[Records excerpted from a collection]
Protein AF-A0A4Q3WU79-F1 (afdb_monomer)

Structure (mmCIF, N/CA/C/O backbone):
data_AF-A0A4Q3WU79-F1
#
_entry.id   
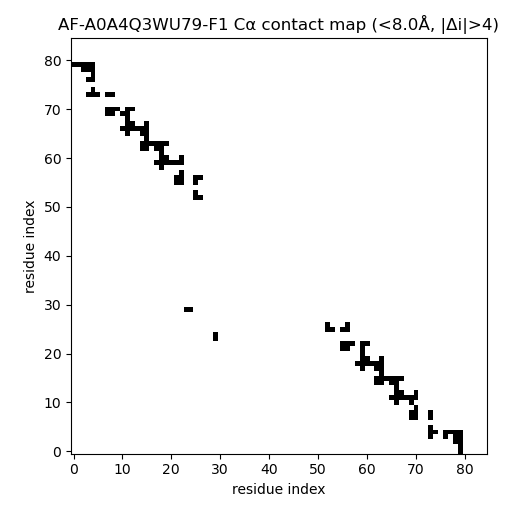AF-A0A4Q3WU79-F1
#
loop_
_atom_site.group_PDB
_atom_site.id
_atom_site.type_symbol
_atom_site.label_atom_id
_atom_site.label_alt_id
_atom_site.label_comp_id
_atom_site.label_asym_id
_atom_site.label_entity_id
_atom_site.label_seq_id
_atom_site.pdbx_PDB_ins_code
_atom_site.Cartn_x
_atom_site.Cartn_y
_atom_site.Cartn_z
_atom_site.occupancy
_atom_site.B_iso_or_equiv
_atom_site.auth_seq_id
_atom_site.auth_comp_id
_atom_site.auth_asym_id
_atom_site.auth_atom_id
_atom_site.pdbx_PDB_model_num
ATOM 1 N N . MET A 1 1 ? 14.129 -9.313 -24.453 1.00 62.94 1 MET A N 1
ATOM 2 C CA . MET A 1 1 ? 14.581 -8.799 -23.138 1.00 62.94 1 MET A CA 1
ATOM 3 C C . MET A 1 1 ? 13.345 -8.580 -22.280 1.00 62.94 1 MET A C 1
ATOM 5 O O . MET A 1 1 ? 12.309 -8.264 -22.849 1.00 62.94 1 MET A O 1
ATOM 9 N N . ALA A 1 2 ?
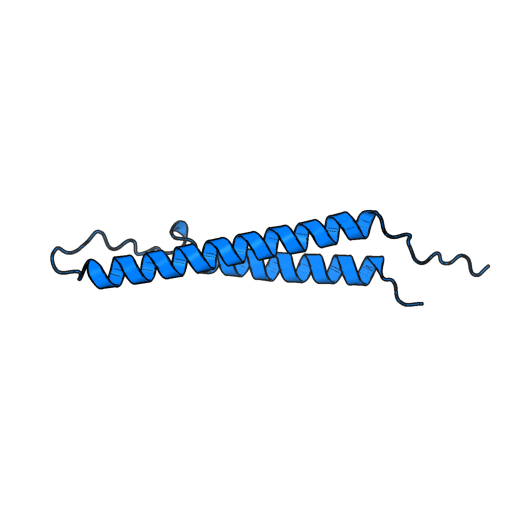 13.408 -8.818 -20.968 1.00 66.88 2 ALA A N 1
ATOM 10 C CA . ALA A 1 2 ? 12.261 -8.572 -20.093 1.00 66.88 2 ALA A CA 1
ATOM 11 C C . ALA A 1 2 ? 12.019 -7.061 -19.967 1.00 66.88 2 ALA A C 1
ATOM 13 O O . ALA A 1 2 ? 12.964 -6.313 -19.713 1.00 66.88 2 ALA A O 1
ATOM 14 N N . ASP A 1 3 ? 10.774 -6.623 -20.154 1.00 82.50 3 ASP A N 1
ATOM 15 C CA . ASP A 1 3 ? 10.391 -5.222 -19.995 1.00 82.50 3 ASP A CA 1
ATOM 16 C C . ASP A 1 3 ? 10.316 -4.866 -18.506 1.00 82.50 3 ASP A C 1
ATOM 18 O O . ASP A 1 3 ? 9.294 -5.031 -17.836 1.00 82.50 3 ASP A O 1
ATOM 22 N N . TRP A 1 4 ? 11.447 -4.411 -17.966 1.00 80.56 4 TRP A N 1
ATOM 23 C CA . TRP A 1 4 ? 11.569 -4.028 -16.562 1.00 80.56 4 TRP A CA 1
ATOM 24 C C . TRP A 1 4 ? 10.656 -2.864 -16.181 1.00 80.56 4 TRP A C 1
ATOM 26 O O . TRP A 1 4 ? 10.214 -2.799 -15.031 1.00 80.56 4 TRP A O 1
ATOM 36 N N . ARG A 1 5 ? 10.316 -1.983 -17.128 1.00 82.00 5 ARG A N 1
ATOM 37 C CA . ARG A 1 5 ? 9.337 
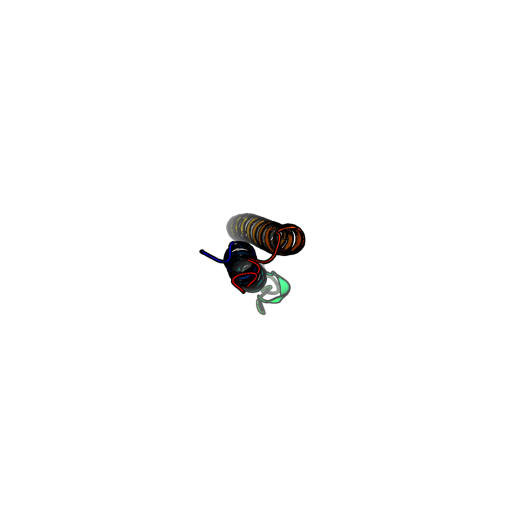-0.915 -16.910 1.00 82.00 5 ARG A CA 1
ATOM 38 C C . ARG A 1 5 ? 7.942 -1.503 -16.721 1.00 82.00 5 ARG A C 1
ATOM 40 O O . ARG A 1 5 ? 7.267 -1.157 -15.752 1.00 82.00 5 ARG A O 1
ATOM 47 N N . LEU A 1 6 ? 7.534 -2.435 -17.582 1.00 84.94 6 LEU A N 1
ATOM 48 C CA . LEU A 1 6 ? 6.247 -3.125 -17.453 1.00 84.94 6 LEU A CA 1
ATOM 49 C C . LEU A 1 6 ? 6.147 -3.903 -16.131 1.00 84.94 6 LEU A C 1
ATOM 51 O O . LEU A 1 6 ? 5.138 -3.812 -15.428 1.00 84.94 6 LEU A O 1
ATOM 55 N N . ILE A 1 7 ? 7.196 -4.649 -15.776 1.00 86.56 7 ILE A N 1
ATOM 56 C CA . ILE A 1 7 ? 7.224 -5.483 -14.566 1.00 86.56 7 ILE A CA 1
ATOM 57 C C . ILE A 1 7 ? 7.122 -4.615 -13.306 1.00 86.56 7 ILE A C 1
ATOM 59 O O . ILE A 1 7 ? 6.280 -4.871 -12.447 1.00 86.56 7 ILE A O 1
ATOM 63 N N . THR A 1 8 ? 7.942 -3.567 -13.200 1.00 85.56 8 THR A N 1
ATOM 64 C CA . THR A 1 8 ? 7.943 -2.676 -12.025 1.00 85.56 8 THR A CA 1
ATOM 65 C C . THR A 1 8 ? 6.635 -1.902 -11.880 1.00 85.56 8 THR A C 1
ATOM 67 O O . THR A 1 8 ? 6.124 -1.782 -10.765 1.00 
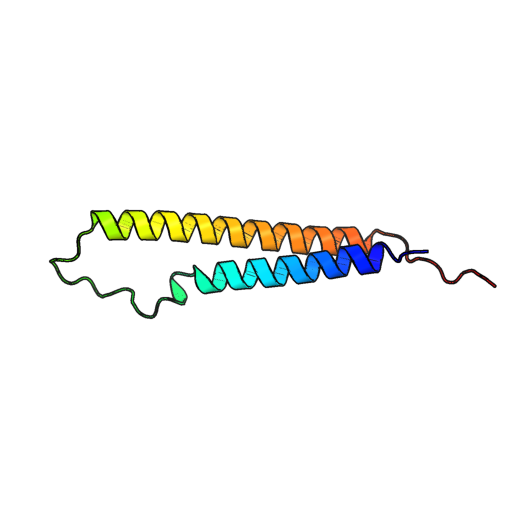85.56 8 THR A O 1
ATOM 70 N N . ASN A 1 9 ? 6.041 -1.455 -12.991 1.00 88.38 9 ASN A N 1
ATOM 71 C CA . ASN A 1 9 ? 4.735 -0.803 -12.979 1.00 88.38 9 ASN A CA 1
ATOM 72 C C . ASN A 1 9 ? 3.628 -1.765 -12.511 1.00 88.38 9 ASN A C 1
ATOM 74 O O . ASN A 1 9 ? 2.876 -1.447 -11.590 1.00 88.38 9 ASN A O 1
ATOM 78 N N . SER A 1 10 ? 3.598 -2.983 -13.063 1.00 88.12 10 SER A N 1
ATOM 79 C CA . SER A 1 10 ? 2.608 -4.011 -12.711 1.00 88.12 10 SER A CA 1
ATOM 80 C C . SER A 1 10 ? 2.687 -4.402 -11.232 1.00 88.12 10 SER A C 1
ATOM 82 O O . SER A 1 10 ? 1.663 -4.472 -10.554 1.00 88.12 10 SER A O 1
ATOM 84 N N . ILE A 1 11 ? 3.901 -4.589 -10.700 1.00 89.62 11 ILE A N 1
ATOM 85 C CA . ILE A 1 11 ? 4.121 -4.848 -9.268 1.00 89.62 11 ILE A CA 1
ATOM 86 C C . ILE A 1 11 ? 3.614 -3.672 -8.428 1.00 89.62 11 ILE A C 1
ATOM 88 O O . ILE A 1 11 ? 2.931 -3.881 -7.424 1.00 89.62 11 ILE A O 1
ATOM 92 N N . GLY A 1 12 ? 3.900 -2.439 -8.851 1.00 88.62 12 GLY A N 1
ATOM 93 C CA . GLY A 1 12 ? 3.404 -1.240 -8.186 1.00 88.62 12 GLY A CA 1
ATOM 94 C C . GLY A 1 12 ? 1.874 -1.186 -8.132 1.00 88.62 12 GLY A C 1
ATOM 95 O O . GLY A 1 12 ? 1.316 -0.908 -7.075 1.00 88.62 12 GLY A O 1
ATOM 96 N N . ILE A 1 13 ? 1.181 -1.515 -9.230 1.00 90.44 13 ILE A N 1
ATOM 97 C CA . ILE A 1 13 ? -0.294 -1.594 -9.277 1.00 90.44 13 ILE A CA 1
ATOM 98 C C . ILE A 1 13 ? -0.829 -2.639 -8.295 1.00 90.44 13 ILE A C 1
ATOM 100 O O . ILE A 1 13 ? -1.735 -2.334 -7.517 1.00 90.44 13 ILE A O 1
ATOM 104 N N . VAL A 1 14 ? -0.262 -3.847 -8.295 1.00 92.62 14 VAL A N 1
ATOM 105 C CA . VAL A 1 14 ? -0.701 -4.931 -7.402 1.00 92.62 14 VAL A CA 1
ATOM 106 C C . VAL A 1 14 ? -0.515 -4.540 -5.935 1.00 92.62 14 VAL A C 1
ATOM 108 O O . VAL A 1 14 ? -1.428 -4.722 -5.129 1.00 92.62 14 VAL A O 1
ATOM 111 N N . LEU A 1 15 ? 0.627 -3.943 -5.586 1.00 89.44 15 LEU A N 1
ATOM 112 C CA . LEU A 1 15 ? 0.878 -3.451 -4.231 1.00 89.44 15 LEU A CA 1
ATOM 113 C C . LEU A 1 15 ? -0.122 -2.366 -3.836 1.00 89.44 15 LEU A C 1
ATOM 115 O O . LEU A 1 15 ? -0.695 -2.438 -2.751 1.00 89.44 15 LEU A O 1
ATOM 119 N N . THR A 1 16 ? -0.402 -1.412 -4.722 1.00 90.81 16 THR A N 1
ATOM 120 C CA . THR A 1 16 ? -1.407 -0.378 -4.461 1.00 90.81 16 THR A CA 1
ATOM 121 C C . THR A 1 16 ? -2.793 -0.986 -4.236 1.00 90.81 16 THR A C 1
ATOM 123 O O . THR A 1 16 ? -3.461 -0.603 -3.279 1.00 90.81 16 THR A O 1
ATOM 126 N N . MET A 1 17 ? -3.212 -1.981 -5.028 1.00 90.88 17 MET A N 1
ATOM 127 C CA . MET A 1 17 ? -4.487 -2.682 -4.812 1.00 90.88 17 MET A CA 1
ATOM 128 C C . MET A 1 17 ? -4.548 -3.376 -3.444 1.00 90.88 17 MET A C 1
ATOM 130 O O . MET A 1 17 ? -5.530 -3.215 -2.718 1.00 90.88 17 MET A O 1
ATOM 134 N N . ILE A 1 18 ? -3.492 -4.102 -3.064 1.00 91.38 18 ILE A N 1
ATOM 135 C CA . ILE A 1 18 ? -3.408 -4.778 -1.760 1.00 91.38 18 ILE A CA 1
ATOM 136 C C . ILE A 1 18 ? -3.451 -3.756 -0.619 1.00 91.38 18 ILE A C 1
ATOM 138 O O . ILE A 1 18 ? -4.186 -3.937 0.353 1.00 91.38 18 ILE A O 1
ATOM 142 N N . GLY A 1 19 ? -2.690 -2.667 -0.741 1.00 87.88 19 GLY A N 1
ATOM 143 C CA . GLY A 1 19 ? -2.647 -1.602 0.254 1.00 87.88 19 GLY A CA 1
ATOM 144 C C . GLY A 1 19 ? -4.004 -0.919 0.428 1.00 87.88 19 GLY A C 1
ATOM 145 O O . GLY A 1 19 ? -4.465 -0.762 1.558 1.00 87.88 19 GLY A O 1
ATOM 146 N N . VAL A 1 20 ? -4.690 -0.592 -0.673 1.00 89.06 20 VAL A N 1
ATOM 147 C CA . VAL A 1 20 ? -6.037 0.003 -0.646 1.00 89.06 20 VAL A CA 1
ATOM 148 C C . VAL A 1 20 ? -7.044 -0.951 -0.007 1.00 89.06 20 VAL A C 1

(WORK TASK) From the line containing "ATOM 136 C C" to the final line of the data above, transcribe every line exactly and nothing more.

(RESULT)
ATOM 136 C C . ILE A 1 18 ? -3.451 -3.756 -0.619 1.00 91.38 18 ILE A C 1
ATOM 138 O O . ILE A 1 18 ? -4.186 -3.937 0.353 1.00 91.38 18 ILE A O 1
ATOM 142 N N . GLY A 1 19 ? -2.690 -2.667 -0.741 1.00 87.88 19 GLY A N 1
ATOM 143 C CA . GLY A 1 19 ? -2.647 -1.602 0.254 1.00 87.88 19 GLY A CA 1
ATOM 144 C C . GLY A 1 19 ? -4.004 -0.919 0.428 1.00 87.88 19 GLY A C 1
ATOM 145 O O . GLY A 1 19 ? -4.465 -0.762 1.558 1.00 87.88 19 GLY A O 1
ATOM 146 N N . VAL A 1 20 ? -4.690 -0.592 -0.673 1.00 89.06 20 VAL A N 1
ATOM 147 C CA . VAL A 1 20 ? -6.037 0.003 -0.646 1.00 89.06 20 VAL A CA 1
ATOM 148 C C . VAL A 1 20 ? -7.044 -0.951 -0.007 1.00 89.06 20 VAL A C 1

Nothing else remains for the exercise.